** Aim of the exercise **
For the listing below, output exactly the lines from the line with "ATOM 18 C C ." up to and including the line with "ATOM 56 C CA . PHE", and no other lines.

** Supplied records **
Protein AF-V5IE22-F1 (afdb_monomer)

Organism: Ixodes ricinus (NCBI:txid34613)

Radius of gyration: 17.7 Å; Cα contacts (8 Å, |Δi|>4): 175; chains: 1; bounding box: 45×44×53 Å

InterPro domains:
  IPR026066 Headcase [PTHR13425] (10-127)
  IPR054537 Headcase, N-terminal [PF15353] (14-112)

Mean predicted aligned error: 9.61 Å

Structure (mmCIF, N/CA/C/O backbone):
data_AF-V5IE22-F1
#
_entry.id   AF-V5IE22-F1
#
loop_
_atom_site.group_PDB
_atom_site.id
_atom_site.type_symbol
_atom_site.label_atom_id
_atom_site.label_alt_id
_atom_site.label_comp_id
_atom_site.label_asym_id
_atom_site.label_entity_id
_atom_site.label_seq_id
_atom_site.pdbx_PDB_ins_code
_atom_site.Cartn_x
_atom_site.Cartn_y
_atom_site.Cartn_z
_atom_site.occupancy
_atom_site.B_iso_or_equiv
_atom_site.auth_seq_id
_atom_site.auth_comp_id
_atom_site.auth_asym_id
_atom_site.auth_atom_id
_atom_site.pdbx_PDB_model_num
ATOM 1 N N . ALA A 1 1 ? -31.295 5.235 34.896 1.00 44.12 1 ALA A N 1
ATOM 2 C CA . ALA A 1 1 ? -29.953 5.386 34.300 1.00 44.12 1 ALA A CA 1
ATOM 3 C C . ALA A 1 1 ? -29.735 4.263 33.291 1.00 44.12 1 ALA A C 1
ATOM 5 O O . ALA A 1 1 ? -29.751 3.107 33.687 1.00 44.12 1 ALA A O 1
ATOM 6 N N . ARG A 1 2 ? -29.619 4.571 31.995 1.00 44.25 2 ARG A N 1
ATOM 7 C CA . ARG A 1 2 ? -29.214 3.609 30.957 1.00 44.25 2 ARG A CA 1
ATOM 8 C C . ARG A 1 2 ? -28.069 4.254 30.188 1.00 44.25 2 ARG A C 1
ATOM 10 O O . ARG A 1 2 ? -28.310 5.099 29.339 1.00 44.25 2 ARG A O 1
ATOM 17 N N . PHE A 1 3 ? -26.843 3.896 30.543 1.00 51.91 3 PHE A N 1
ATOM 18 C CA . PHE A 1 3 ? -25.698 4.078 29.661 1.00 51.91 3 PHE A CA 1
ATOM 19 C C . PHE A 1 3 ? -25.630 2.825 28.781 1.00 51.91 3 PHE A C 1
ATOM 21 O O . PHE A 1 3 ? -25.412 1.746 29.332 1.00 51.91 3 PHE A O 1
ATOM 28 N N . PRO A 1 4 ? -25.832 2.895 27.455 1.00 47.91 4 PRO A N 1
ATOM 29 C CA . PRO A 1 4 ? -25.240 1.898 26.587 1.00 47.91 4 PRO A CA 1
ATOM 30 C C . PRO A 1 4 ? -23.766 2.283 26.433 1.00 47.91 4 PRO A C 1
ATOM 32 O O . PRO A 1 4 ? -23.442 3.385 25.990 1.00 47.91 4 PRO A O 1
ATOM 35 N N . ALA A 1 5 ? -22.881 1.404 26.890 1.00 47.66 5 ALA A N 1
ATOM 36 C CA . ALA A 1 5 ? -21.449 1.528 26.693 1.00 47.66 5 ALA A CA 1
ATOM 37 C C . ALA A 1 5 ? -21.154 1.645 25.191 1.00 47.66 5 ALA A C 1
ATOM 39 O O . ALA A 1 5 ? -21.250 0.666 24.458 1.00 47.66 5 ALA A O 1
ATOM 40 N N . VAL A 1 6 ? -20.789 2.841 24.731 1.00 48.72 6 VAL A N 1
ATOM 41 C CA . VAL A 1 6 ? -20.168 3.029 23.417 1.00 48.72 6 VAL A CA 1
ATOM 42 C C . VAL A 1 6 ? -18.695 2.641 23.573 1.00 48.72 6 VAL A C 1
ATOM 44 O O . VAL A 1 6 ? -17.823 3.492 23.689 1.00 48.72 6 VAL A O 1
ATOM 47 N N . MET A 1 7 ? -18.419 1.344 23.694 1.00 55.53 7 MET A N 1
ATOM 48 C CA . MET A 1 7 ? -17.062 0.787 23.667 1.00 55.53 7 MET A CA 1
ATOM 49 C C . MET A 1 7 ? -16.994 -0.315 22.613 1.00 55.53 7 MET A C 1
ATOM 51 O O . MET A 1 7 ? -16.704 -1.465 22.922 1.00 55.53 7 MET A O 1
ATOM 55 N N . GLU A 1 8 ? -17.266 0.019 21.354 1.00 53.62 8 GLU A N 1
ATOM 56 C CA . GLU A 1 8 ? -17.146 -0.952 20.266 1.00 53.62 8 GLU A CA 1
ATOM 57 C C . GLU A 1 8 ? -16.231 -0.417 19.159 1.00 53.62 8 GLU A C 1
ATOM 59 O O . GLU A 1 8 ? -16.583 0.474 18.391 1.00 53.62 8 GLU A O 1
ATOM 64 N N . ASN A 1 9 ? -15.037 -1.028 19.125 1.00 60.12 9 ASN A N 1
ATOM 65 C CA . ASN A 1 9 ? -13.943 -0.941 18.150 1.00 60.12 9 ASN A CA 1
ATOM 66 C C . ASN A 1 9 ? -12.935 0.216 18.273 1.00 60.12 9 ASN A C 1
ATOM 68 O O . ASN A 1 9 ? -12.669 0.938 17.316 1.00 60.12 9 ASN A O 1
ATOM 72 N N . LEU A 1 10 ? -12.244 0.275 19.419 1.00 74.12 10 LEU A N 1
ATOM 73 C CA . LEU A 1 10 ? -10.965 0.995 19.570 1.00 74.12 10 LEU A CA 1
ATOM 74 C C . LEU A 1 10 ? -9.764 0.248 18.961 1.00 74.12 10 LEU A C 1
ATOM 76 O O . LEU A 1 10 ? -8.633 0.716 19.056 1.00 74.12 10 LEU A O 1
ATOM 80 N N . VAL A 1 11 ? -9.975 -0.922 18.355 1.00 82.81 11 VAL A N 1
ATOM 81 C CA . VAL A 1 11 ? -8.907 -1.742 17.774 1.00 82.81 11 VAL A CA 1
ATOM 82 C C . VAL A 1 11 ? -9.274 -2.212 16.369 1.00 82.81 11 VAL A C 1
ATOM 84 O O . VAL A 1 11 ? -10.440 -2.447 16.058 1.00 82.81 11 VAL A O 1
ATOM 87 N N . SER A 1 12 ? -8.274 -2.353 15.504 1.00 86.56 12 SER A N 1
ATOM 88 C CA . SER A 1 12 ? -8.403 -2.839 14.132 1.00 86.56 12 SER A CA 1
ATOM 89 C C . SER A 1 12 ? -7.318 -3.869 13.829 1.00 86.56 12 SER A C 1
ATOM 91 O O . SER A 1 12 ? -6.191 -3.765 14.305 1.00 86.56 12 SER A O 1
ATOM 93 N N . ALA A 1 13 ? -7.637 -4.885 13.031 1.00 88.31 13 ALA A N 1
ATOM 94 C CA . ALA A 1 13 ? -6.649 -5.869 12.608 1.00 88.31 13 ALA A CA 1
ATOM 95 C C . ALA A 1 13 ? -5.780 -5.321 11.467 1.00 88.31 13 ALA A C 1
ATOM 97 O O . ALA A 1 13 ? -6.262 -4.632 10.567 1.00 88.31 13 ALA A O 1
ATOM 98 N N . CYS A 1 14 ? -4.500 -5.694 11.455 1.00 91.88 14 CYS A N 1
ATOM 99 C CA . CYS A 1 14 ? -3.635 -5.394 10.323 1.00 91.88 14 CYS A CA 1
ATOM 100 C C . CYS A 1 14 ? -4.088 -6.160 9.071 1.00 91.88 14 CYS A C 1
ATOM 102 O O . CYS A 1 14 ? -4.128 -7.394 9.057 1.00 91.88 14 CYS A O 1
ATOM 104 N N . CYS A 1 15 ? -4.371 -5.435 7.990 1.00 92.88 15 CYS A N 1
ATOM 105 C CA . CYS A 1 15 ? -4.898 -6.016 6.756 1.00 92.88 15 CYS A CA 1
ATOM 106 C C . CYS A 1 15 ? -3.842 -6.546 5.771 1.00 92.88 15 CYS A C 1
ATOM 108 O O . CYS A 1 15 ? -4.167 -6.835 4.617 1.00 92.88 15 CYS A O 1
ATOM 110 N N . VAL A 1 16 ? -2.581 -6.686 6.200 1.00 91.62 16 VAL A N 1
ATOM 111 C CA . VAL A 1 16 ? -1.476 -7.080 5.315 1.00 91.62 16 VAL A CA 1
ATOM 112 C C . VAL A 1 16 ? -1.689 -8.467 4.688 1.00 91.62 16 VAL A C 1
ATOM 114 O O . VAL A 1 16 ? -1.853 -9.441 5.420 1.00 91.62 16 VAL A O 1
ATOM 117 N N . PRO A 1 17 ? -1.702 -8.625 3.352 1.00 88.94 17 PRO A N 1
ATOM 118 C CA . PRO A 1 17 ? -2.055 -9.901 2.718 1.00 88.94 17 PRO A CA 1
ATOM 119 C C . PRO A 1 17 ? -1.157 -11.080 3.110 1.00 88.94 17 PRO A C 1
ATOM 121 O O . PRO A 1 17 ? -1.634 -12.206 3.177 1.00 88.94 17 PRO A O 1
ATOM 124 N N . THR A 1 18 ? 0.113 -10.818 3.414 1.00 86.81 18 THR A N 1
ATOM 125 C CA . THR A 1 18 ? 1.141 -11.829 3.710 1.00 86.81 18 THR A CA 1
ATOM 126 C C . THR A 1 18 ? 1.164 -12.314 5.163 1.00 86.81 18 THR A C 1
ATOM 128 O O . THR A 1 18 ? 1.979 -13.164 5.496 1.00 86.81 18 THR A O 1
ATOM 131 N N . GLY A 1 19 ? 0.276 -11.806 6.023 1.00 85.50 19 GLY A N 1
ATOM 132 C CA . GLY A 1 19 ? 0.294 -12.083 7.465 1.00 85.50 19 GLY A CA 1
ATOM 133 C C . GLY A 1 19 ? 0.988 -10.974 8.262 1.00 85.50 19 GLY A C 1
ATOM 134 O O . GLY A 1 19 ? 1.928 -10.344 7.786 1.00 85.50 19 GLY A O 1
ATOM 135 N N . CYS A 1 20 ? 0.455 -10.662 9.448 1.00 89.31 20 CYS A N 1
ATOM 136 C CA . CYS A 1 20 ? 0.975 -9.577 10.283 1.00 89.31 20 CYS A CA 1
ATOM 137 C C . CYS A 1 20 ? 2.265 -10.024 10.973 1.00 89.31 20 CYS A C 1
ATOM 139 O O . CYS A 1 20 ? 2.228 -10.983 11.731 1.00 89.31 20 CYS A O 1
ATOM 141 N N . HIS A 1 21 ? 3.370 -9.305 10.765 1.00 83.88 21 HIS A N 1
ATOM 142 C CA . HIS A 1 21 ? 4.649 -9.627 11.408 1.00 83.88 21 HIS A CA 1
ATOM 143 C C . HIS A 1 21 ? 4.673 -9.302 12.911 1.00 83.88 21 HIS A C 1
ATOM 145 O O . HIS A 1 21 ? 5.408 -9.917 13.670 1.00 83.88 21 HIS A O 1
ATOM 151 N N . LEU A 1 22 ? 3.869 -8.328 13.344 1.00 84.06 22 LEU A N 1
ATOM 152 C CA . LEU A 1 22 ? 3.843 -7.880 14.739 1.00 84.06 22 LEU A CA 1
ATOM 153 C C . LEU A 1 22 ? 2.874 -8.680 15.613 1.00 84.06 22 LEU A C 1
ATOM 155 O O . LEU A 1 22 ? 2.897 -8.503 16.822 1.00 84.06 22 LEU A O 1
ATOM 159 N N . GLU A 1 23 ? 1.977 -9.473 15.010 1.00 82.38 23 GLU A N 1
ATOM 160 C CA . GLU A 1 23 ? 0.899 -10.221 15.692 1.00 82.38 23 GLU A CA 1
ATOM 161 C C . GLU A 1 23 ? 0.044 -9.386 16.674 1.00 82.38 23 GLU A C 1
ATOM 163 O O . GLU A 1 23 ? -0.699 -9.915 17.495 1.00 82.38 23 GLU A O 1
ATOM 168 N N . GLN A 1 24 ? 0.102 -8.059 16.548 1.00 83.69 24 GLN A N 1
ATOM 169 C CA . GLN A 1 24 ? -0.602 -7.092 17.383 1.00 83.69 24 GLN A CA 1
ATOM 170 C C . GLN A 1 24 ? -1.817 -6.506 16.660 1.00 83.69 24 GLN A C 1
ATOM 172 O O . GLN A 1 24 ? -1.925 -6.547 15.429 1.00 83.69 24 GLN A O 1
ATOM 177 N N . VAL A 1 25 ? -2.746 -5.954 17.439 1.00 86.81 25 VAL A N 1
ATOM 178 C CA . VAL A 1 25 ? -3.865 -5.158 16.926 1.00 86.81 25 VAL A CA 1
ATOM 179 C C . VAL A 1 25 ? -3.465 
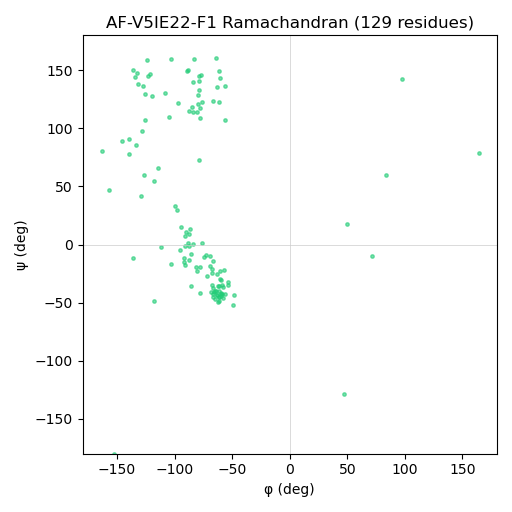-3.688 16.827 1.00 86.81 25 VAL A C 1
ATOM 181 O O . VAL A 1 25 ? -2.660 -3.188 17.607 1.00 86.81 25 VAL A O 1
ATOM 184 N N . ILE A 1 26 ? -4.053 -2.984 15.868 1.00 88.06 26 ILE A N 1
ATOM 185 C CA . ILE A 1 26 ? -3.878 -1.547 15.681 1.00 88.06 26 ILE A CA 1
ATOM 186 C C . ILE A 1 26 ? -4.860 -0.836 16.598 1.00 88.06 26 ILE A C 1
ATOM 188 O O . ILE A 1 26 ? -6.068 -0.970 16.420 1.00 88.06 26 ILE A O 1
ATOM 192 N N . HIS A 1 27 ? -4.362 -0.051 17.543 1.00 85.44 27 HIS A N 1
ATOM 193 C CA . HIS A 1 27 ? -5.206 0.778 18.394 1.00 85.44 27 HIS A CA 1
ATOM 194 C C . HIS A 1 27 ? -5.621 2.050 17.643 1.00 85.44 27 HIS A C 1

...

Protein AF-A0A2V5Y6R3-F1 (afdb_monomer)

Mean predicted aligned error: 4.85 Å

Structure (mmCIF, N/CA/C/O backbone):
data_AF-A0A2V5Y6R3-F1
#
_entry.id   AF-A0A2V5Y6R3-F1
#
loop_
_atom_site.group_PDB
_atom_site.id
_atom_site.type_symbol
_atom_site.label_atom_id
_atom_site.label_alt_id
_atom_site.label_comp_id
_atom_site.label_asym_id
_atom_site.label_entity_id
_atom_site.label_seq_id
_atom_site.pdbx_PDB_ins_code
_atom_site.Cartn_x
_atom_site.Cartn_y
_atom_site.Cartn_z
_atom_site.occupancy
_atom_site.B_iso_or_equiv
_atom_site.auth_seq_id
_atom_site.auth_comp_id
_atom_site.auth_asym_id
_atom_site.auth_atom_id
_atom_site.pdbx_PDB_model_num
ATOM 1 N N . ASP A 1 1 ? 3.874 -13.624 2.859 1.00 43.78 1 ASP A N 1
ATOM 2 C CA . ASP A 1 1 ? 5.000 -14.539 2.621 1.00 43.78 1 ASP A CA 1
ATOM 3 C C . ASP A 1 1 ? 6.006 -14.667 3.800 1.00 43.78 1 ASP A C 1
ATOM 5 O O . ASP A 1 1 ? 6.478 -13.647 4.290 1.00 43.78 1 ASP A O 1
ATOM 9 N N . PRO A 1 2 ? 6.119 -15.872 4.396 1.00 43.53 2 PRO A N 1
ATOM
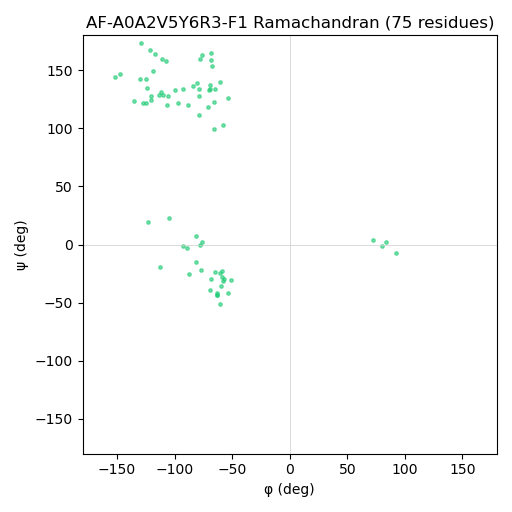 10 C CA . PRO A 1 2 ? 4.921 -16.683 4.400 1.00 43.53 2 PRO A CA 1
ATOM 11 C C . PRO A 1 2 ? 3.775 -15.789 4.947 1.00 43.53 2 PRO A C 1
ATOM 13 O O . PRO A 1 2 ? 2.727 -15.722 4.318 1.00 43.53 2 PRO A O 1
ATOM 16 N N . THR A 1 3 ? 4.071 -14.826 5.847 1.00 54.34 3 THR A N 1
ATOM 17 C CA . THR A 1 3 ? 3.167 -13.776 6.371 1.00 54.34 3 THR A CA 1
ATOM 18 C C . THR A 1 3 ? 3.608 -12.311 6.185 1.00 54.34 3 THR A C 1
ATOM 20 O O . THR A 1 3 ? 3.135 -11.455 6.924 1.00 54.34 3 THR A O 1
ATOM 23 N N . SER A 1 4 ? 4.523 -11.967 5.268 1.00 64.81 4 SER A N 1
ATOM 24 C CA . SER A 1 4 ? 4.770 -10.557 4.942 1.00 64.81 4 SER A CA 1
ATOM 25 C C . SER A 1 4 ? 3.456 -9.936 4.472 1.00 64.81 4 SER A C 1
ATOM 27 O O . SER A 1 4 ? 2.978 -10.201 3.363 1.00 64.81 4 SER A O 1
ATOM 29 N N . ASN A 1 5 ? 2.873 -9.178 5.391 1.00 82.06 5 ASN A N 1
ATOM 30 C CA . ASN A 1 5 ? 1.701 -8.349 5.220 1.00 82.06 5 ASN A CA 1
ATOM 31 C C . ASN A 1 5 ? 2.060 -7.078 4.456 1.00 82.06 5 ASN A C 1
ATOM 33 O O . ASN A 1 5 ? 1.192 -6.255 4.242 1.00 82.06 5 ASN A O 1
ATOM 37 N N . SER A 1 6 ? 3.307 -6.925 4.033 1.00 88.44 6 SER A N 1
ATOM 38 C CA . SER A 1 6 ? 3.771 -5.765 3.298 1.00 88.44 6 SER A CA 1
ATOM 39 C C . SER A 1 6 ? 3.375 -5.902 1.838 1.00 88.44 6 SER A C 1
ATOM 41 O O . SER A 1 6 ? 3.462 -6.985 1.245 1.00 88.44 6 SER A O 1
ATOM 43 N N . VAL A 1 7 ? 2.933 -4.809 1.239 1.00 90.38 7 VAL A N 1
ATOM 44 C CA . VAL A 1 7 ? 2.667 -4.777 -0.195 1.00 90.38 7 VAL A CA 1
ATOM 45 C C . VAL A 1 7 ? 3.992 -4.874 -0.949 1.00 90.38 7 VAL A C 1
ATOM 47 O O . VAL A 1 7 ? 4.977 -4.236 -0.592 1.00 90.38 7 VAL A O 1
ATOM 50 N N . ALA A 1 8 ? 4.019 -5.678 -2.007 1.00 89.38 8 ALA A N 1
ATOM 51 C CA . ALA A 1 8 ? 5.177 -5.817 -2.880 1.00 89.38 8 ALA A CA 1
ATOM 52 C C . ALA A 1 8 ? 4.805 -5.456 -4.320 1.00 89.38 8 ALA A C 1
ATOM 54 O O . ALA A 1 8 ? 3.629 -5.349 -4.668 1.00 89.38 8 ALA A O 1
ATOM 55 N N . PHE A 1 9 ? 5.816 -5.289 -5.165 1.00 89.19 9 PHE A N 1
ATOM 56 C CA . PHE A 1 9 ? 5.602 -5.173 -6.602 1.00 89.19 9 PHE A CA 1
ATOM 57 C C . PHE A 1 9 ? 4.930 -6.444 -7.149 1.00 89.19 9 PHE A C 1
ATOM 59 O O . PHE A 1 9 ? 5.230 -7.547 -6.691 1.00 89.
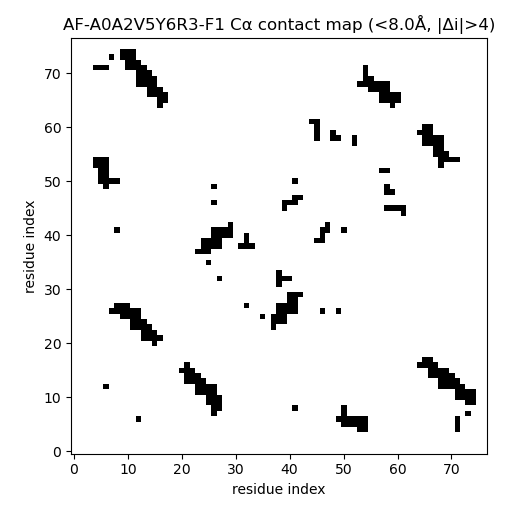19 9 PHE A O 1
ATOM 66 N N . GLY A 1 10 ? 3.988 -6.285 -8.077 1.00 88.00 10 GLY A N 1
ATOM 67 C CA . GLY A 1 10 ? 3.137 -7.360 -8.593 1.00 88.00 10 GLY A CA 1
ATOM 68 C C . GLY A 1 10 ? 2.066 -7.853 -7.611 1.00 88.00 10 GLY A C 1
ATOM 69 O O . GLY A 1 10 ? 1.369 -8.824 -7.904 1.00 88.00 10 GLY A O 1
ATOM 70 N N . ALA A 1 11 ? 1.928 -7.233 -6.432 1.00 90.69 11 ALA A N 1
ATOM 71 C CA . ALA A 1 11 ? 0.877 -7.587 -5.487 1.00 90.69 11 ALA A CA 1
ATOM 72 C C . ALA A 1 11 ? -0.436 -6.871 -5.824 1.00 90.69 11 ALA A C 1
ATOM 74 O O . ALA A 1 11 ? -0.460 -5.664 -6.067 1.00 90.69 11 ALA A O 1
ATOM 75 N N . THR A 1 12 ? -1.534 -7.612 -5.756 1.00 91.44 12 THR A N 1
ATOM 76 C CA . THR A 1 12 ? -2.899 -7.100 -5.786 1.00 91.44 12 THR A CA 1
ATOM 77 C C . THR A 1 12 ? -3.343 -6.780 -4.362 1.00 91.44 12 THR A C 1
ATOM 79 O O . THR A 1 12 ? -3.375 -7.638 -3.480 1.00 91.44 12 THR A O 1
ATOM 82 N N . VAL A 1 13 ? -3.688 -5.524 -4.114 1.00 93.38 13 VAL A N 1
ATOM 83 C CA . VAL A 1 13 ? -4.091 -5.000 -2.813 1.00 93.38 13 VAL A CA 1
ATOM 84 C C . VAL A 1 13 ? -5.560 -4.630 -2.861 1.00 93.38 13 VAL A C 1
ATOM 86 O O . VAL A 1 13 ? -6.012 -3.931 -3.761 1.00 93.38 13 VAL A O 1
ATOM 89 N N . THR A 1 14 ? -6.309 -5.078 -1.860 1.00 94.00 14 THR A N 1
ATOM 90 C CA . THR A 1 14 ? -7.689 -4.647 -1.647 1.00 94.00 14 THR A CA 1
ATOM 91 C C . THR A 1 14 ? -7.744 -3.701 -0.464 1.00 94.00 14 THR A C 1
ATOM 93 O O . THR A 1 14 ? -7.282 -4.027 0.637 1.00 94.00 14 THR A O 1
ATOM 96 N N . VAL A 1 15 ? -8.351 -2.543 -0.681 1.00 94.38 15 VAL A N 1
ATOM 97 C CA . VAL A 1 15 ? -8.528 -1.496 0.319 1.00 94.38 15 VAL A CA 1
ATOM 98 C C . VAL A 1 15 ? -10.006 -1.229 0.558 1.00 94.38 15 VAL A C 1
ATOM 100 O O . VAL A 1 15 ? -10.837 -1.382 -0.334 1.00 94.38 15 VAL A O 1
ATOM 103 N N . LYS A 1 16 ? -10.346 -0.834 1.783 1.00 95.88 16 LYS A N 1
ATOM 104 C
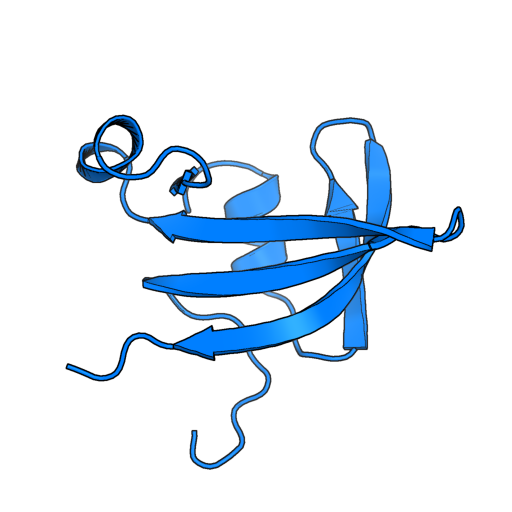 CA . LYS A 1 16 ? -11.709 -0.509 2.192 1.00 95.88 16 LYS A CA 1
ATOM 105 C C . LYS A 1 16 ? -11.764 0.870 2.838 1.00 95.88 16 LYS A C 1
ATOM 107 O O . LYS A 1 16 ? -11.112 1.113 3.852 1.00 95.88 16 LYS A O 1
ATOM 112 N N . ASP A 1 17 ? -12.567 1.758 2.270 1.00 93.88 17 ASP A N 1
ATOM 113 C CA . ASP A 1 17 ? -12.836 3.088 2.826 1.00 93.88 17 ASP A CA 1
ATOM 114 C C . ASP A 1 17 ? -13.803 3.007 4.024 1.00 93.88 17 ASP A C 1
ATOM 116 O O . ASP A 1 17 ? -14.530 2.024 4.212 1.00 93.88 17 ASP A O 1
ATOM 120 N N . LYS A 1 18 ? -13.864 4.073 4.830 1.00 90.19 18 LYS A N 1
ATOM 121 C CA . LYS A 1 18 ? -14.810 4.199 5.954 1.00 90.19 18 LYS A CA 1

** Written reply **
ATOM 18 C C . THR A 1 3 ? 3.608 -12.311 6.185 1.00 54.34 3 THR A C 1
ATOM 20 O O . THR A 1 3 ? 3.135 -11.455 6.924 1.00 54.34 3 THR A O 1
ATOM 23 N N . SER A 1 4 ? 4.523 -11.967 5.268 1.00 64.81 4 SER A N 1
ATOM 24 C CA . SER A 1 4 ? 4.770 -10.557 4.942 1.00 64.81 4 SER A CA 1
ATOM 25 C C . SER A 1 4 ? 3.456 -9.936 4.472 1.00 64.81 4 SER A C 1
ATOM 27 O O . SER A 1 4 ? 2.978 -10.201 3.363 1.00 64.81 4 SER A O 1
ATOM 29 N N . ASN A 1 5 ? 2.873 -9.178 5.391 1.00 82.06 5 ASN A N 1
ATOM 30 C CA . ASN A 1 5 ? 1.701 -8.349 5.220 1.00 82.06 5 ASN A CA 1
ATOM 31 C C . ASN A 1 5 ? 2.060 -7.078 4.456 1.00 82.06 5 ASN A C 1
ATOM 33 O O . ASN A 1 5 ? 1.192 -6.255 4.242 1.00 82.06 5 ASN A O 1
ATOM 37 N N . SER A 1 6 ? 3.307 -6.925 4.033 1.00 88.44 6 SER A N 1
ATOM 38 C CA . SER A 1 6 ? 3.771 -5.765 3.298 1.00 88.44 6 SER A CA 1
ATOM 39 C C . SER A 1 6 ? 3.375 -5.902 1.838 1.00 88.44 6 SER A C 1
ATOM 41 O O . SER A 1 6 ? 3.462 -6.985 1.245 1.00 88.44 6 SER A O 1
ATOM 43 N N . VAL A 1 7 ? 2.933 -4.809 1.239 1.00 90.38 7 VAL A N 1
ATOM 44 C CA . VAL A 1 7 ? 2.667 -4.777 -0.195 1.00 90.38 7 VAL A CA 1
ATOM 45 C C . VAL A 1 7 ? 3.992 -4.874 -0.949 1.00 90.38 7 VAL A C 1
ATOM 47 O O . VAL A 1 7 ? 4.977 -4.236 -0.592 1.00 90.38 7 VAL A O 1
ATOM 50 N N . ALA A 1 8 ? 4.019 -5.678 -2.007 1.00 89.38 8 ALA A N 1
ATOM 51 C CA . ALA A 1 8 ? 5.177 -5.817 -2.880 1.00 89.38 8 ALA A CA 1
ATOM 52 C C . ALA A 1 8 ? 4.805 -5.456 -4.320 1.00 89.38 8 ALA A C 1
ATOM 54 O O . ALA A 1 8 ? 3.629 -5.349 -4.668 1.00 89.38 8 ALA A O 1
ATOM 55 N N . PHE A 1 9 ? 5.816 -5.289 -5.165 1.00 89.19 9 PHE A N 1
ATOM 56 C CA . PHE A 1 9 ? 5.602 -5.173 -6.602 1.00 89.19 9 PHE A CA 1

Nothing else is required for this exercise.